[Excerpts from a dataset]
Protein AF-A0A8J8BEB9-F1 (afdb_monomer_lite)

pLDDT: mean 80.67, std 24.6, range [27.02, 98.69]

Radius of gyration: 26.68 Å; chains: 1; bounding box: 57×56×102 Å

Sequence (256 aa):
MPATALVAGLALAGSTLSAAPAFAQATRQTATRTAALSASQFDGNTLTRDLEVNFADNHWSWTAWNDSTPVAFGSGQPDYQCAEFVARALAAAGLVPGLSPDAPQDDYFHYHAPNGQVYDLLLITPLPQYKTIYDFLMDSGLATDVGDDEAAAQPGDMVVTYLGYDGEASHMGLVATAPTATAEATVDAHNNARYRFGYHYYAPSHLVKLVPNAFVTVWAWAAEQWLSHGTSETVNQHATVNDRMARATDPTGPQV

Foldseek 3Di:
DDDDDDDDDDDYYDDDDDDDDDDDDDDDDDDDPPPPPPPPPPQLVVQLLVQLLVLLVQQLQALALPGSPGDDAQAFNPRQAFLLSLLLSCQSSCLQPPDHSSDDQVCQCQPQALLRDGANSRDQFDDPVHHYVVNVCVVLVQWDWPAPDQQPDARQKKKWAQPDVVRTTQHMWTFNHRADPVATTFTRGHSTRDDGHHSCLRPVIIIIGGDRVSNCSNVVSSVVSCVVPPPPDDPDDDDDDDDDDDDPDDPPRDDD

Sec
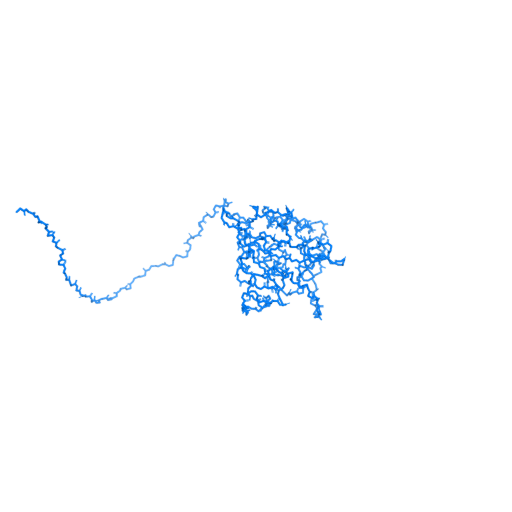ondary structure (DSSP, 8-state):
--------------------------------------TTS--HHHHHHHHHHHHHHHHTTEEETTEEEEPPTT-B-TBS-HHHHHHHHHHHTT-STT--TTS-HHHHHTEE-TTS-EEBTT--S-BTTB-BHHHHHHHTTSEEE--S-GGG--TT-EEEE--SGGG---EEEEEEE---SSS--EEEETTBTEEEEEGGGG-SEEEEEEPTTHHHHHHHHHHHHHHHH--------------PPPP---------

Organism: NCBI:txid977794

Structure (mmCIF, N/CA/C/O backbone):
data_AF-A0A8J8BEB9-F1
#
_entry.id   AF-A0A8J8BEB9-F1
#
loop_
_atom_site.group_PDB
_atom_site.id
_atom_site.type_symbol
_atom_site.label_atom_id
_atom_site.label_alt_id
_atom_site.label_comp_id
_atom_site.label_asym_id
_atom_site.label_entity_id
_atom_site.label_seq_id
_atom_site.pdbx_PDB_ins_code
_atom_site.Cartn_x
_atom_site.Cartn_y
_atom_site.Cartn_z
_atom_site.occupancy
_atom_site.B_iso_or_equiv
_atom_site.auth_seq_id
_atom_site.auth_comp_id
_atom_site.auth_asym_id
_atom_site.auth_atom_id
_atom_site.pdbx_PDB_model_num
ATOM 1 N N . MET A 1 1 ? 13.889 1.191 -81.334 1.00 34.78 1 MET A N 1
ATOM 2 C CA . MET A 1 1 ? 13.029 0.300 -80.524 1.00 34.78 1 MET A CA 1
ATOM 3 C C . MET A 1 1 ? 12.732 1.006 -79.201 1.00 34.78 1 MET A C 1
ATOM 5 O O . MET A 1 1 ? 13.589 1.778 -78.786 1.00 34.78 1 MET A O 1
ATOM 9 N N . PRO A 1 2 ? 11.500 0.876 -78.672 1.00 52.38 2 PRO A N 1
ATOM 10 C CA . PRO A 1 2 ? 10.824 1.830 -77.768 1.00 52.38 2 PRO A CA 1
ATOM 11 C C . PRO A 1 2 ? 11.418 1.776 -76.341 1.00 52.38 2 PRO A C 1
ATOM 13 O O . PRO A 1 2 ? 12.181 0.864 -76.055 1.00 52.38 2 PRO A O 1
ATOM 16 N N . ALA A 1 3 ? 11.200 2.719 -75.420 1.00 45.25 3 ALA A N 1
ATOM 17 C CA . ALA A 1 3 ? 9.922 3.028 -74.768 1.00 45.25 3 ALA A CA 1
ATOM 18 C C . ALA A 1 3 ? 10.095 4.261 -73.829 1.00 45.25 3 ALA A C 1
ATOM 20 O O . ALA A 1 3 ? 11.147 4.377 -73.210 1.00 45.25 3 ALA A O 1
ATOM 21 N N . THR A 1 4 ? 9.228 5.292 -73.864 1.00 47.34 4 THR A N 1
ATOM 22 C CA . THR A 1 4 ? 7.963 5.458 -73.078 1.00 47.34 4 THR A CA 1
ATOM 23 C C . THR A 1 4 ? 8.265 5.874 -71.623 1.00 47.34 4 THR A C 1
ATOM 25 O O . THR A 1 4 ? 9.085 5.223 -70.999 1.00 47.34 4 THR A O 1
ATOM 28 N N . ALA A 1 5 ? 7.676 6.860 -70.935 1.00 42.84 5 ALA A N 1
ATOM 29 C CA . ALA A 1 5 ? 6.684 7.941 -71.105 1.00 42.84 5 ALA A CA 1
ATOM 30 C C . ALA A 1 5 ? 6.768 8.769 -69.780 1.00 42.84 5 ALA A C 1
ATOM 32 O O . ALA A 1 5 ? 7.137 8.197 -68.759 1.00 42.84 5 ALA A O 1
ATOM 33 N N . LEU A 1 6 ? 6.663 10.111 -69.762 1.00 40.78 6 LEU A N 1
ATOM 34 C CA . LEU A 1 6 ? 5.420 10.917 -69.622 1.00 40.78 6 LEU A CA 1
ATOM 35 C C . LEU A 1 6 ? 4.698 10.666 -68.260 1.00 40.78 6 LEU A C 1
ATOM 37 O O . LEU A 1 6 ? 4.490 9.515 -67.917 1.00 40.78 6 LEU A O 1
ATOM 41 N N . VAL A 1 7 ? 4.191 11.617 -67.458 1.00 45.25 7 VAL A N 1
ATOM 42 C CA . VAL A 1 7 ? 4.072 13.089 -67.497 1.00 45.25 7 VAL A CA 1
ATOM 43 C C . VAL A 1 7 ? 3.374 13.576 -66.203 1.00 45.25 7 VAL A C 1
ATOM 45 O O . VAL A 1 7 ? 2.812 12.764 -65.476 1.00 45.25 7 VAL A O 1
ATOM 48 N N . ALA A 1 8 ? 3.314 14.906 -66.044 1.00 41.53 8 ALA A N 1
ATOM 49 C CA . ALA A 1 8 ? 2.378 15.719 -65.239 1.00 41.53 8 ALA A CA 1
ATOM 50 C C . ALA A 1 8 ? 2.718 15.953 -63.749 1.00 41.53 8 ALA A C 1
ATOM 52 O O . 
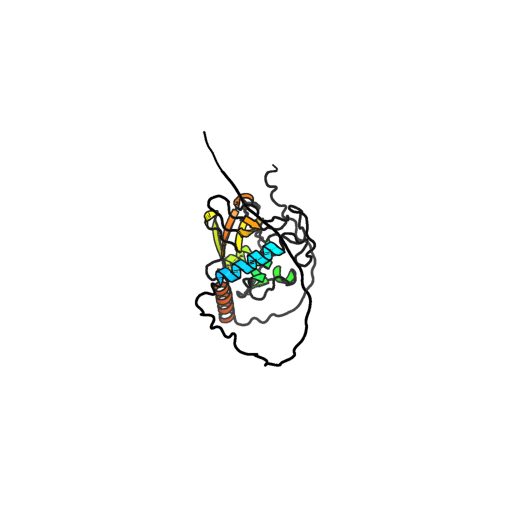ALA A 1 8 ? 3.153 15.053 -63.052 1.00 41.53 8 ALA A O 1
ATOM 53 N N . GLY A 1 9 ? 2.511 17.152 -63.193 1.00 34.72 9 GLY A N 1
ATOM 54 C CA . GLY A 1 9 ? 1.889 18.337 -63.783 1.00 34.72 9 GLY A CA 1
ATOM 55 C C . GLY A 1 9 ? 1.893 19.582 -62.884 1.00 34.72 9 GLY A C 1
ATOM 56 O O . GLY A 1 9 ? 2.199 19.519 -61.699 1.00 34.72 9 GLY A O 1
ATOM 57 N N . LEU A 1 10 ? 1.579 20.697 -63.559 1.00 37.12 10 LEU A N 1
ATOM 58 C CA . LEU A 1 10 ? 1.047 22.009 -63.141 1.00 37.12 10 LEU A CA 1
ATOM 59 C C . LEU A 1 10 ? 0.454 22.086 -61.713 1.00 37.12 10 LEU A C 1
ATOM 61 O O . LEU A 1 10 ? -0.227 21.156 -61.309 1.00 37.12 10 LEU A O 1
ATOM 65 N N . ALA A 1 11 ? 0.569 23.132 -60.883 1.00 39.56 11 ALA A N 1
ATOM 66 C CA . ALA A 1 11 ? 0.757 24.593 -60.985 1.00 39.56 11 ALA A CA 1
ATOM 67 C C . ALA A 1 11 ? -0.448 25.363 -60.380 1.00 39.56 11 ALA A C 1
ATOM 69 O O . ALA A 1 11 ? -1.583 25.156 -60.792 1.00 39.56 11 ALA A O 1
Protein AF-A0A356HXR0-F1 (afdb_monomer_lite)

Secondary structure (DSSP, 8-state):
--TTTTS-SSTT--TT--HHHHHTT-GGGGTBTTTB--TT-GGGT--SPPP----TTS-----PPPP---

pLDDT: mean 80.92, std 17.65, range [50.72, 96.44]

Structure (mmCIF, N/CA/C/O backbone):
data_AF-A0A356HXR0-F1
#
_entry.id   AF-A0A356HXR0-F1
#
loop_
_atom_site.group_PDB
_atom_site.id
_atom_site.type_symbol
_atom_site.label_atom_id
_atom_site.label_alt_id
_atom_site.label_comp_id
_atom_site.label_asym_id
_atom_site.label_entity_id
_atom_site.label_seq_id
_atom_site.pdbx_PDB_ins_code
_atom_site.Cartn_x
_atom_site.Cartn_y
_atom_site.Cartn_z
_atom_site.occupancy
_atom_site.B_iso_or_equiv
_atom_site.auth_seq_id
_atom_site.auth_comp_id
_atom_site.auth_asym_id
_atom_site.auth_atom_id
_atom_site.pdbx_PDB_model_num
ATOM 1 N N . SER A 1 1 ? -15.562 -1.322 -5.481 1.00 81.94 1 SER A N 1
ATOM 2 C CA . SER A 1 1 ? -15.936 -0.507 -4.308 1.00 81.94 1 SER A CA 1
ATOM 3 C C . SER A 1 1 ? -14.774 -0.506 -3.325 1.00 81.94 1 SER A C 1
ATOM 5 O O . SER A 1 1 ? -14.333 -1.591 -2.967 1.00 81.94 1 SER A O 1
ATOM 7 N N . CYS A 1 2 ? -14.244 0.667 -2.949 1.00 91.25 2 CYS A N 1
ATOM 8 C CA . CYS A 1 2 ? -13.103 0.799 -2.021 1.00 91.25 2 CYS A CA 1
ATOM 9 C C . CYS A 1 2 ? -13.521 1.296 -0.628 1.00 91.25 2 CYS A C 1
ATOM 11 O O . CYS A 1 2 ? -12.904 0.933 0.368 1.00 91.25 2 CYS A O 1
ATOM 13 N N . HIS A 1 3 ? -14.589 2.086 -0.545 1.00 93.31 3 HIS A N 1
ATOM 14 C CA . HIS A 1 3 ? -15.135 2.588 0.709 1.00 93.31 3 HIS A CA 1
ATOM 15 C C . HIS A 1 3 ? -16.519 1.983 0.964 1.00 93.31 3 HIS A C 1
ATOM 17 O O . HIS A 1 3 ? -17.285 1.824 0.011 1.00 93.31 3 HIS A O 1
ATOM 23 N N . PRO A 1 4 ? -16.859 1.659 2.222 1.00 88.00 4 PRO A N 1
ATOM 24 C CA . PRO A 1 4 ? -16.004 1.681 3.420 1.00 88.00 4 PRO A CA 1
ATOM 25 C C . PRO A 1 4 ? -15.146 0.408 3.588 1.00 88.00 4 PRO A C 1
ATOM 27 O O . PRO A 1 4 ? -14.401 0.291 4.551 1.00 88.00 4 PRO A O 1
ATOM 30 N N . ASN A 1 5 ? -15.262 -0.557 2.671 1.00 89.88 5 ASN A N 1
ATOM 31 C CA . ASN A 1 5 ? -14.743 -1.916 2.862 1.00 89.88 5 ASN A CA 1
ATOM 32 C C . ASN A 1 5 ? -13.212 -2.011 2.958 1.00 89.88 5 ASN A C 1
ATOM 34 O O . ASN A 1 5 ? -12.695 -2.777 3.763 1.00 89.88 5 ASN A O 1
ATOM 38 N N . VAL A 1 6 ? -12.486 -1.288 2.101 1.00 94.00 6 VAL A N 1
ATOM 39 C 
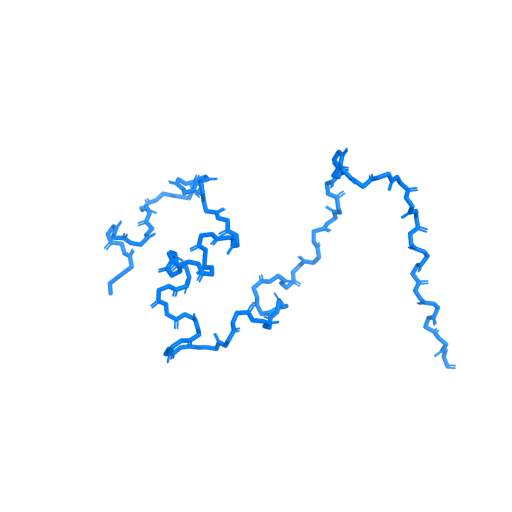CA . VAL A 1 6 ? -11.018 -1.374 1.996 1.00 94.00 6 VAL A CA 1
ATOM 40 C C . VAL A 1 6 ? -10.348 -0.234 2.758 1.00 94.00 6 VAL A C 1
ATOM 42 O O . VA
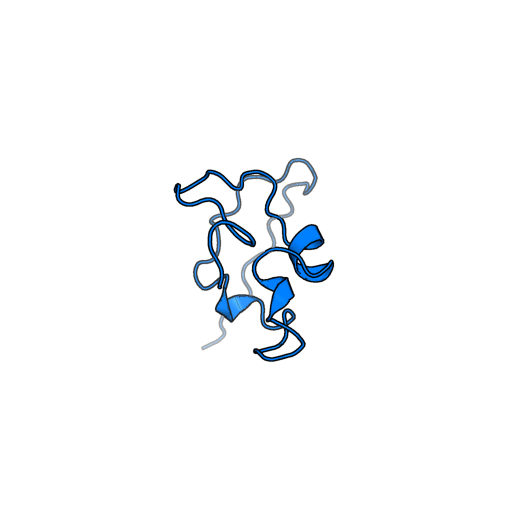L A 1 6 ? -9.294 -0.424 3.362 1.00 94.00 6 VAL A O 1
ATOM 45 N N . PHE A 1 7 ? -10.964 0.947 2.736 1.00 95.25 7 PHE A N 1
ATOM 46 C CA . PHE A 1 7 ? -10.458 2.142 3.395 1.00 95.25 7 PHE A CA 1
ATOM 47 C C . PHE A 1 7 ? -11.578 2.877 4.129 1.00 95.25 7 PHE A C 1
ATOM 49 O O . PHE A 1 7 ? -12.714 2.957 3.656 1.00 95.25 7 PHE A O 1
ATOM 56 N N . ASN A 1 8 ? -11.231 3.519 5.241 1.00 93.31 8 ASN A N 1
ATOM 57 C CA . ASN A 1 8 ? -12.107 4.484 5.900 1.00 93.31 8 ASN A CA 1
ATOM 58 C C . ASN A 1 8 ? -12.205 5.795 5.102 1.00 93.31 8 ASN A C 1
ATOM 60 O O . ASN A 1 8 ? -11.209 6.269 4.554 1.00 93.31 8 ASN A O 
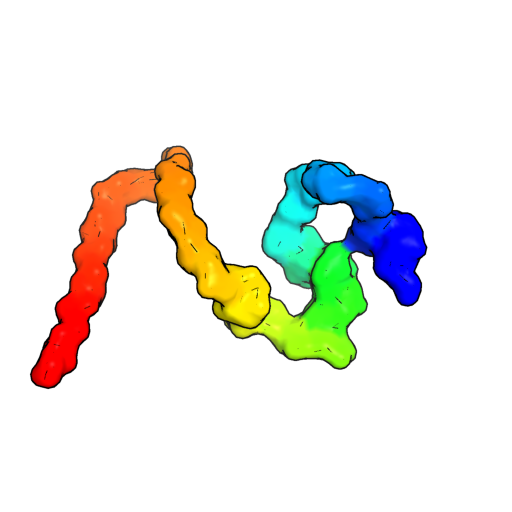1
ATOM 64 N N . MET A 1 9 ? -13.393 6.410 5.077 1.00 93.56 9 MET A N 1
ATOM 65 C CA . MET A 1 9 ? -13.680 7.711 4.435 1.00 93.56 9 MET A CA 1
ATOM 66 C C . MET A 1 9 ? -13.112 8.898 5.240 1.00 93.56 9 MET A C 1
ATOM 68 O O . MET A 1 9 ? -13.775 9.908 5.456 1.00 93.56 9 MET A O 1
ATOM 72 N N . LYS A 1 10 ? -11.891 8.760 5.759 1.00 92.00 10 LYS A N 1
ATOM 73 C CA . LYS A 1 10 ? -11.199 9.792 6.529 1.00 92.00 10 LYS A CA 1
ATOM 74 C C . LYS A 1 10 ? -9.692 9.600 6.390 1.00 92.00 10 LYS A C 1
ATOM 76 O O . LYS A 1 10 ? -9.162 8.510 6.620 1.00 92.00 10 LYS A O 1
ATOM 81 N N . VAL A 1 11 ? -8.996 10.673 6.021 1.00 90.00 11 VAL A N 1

== What you are asked to do ==
Every line above from the line with "ATOM 33 N N" to the line with "ATOM 45 O O" is wanted, ends included; write them out exactly and add no other line.

== Task solution ==
ATOM 33 N N . LEU A 1 6 ? 6.663 10.111 -69.762 1.00 40.78 6 LEU A N 1
ATOM 34 C CA . LEU A 1 6 ? 5.420 10.917 -69.622 1.00 40.78 6 LEU A CA 1
ATOM 35 C C . LEU A 1 6 ? 4.698 10.666 -68.260 1.00 40.78 6 LEU A C 1
ATOM 37 O O . LEU A 1 6 ? 4.490 9.515 -67.917 1.00 40.78 6 LEU A O 1
ATOM 41 N N . VAL A 1 7 ? 4.191 11.617 -67.458 1.00 45.25 7 VAL A N 1
ATOM 42 C CA . VAL A 1 7 ? 4.072 13.089 -67.497 1.00 45.25 7 VAL A CA 1
ATOM 43 C C . VAL A 1 7 ? 3.374 13.576 -66.203 1.00 45.25 7 VAL A C 1
ATOM 45 O O . VAL A 1 7 ? 2.812 12.764 -65.476 1.00 45.25 7 VAL A O 1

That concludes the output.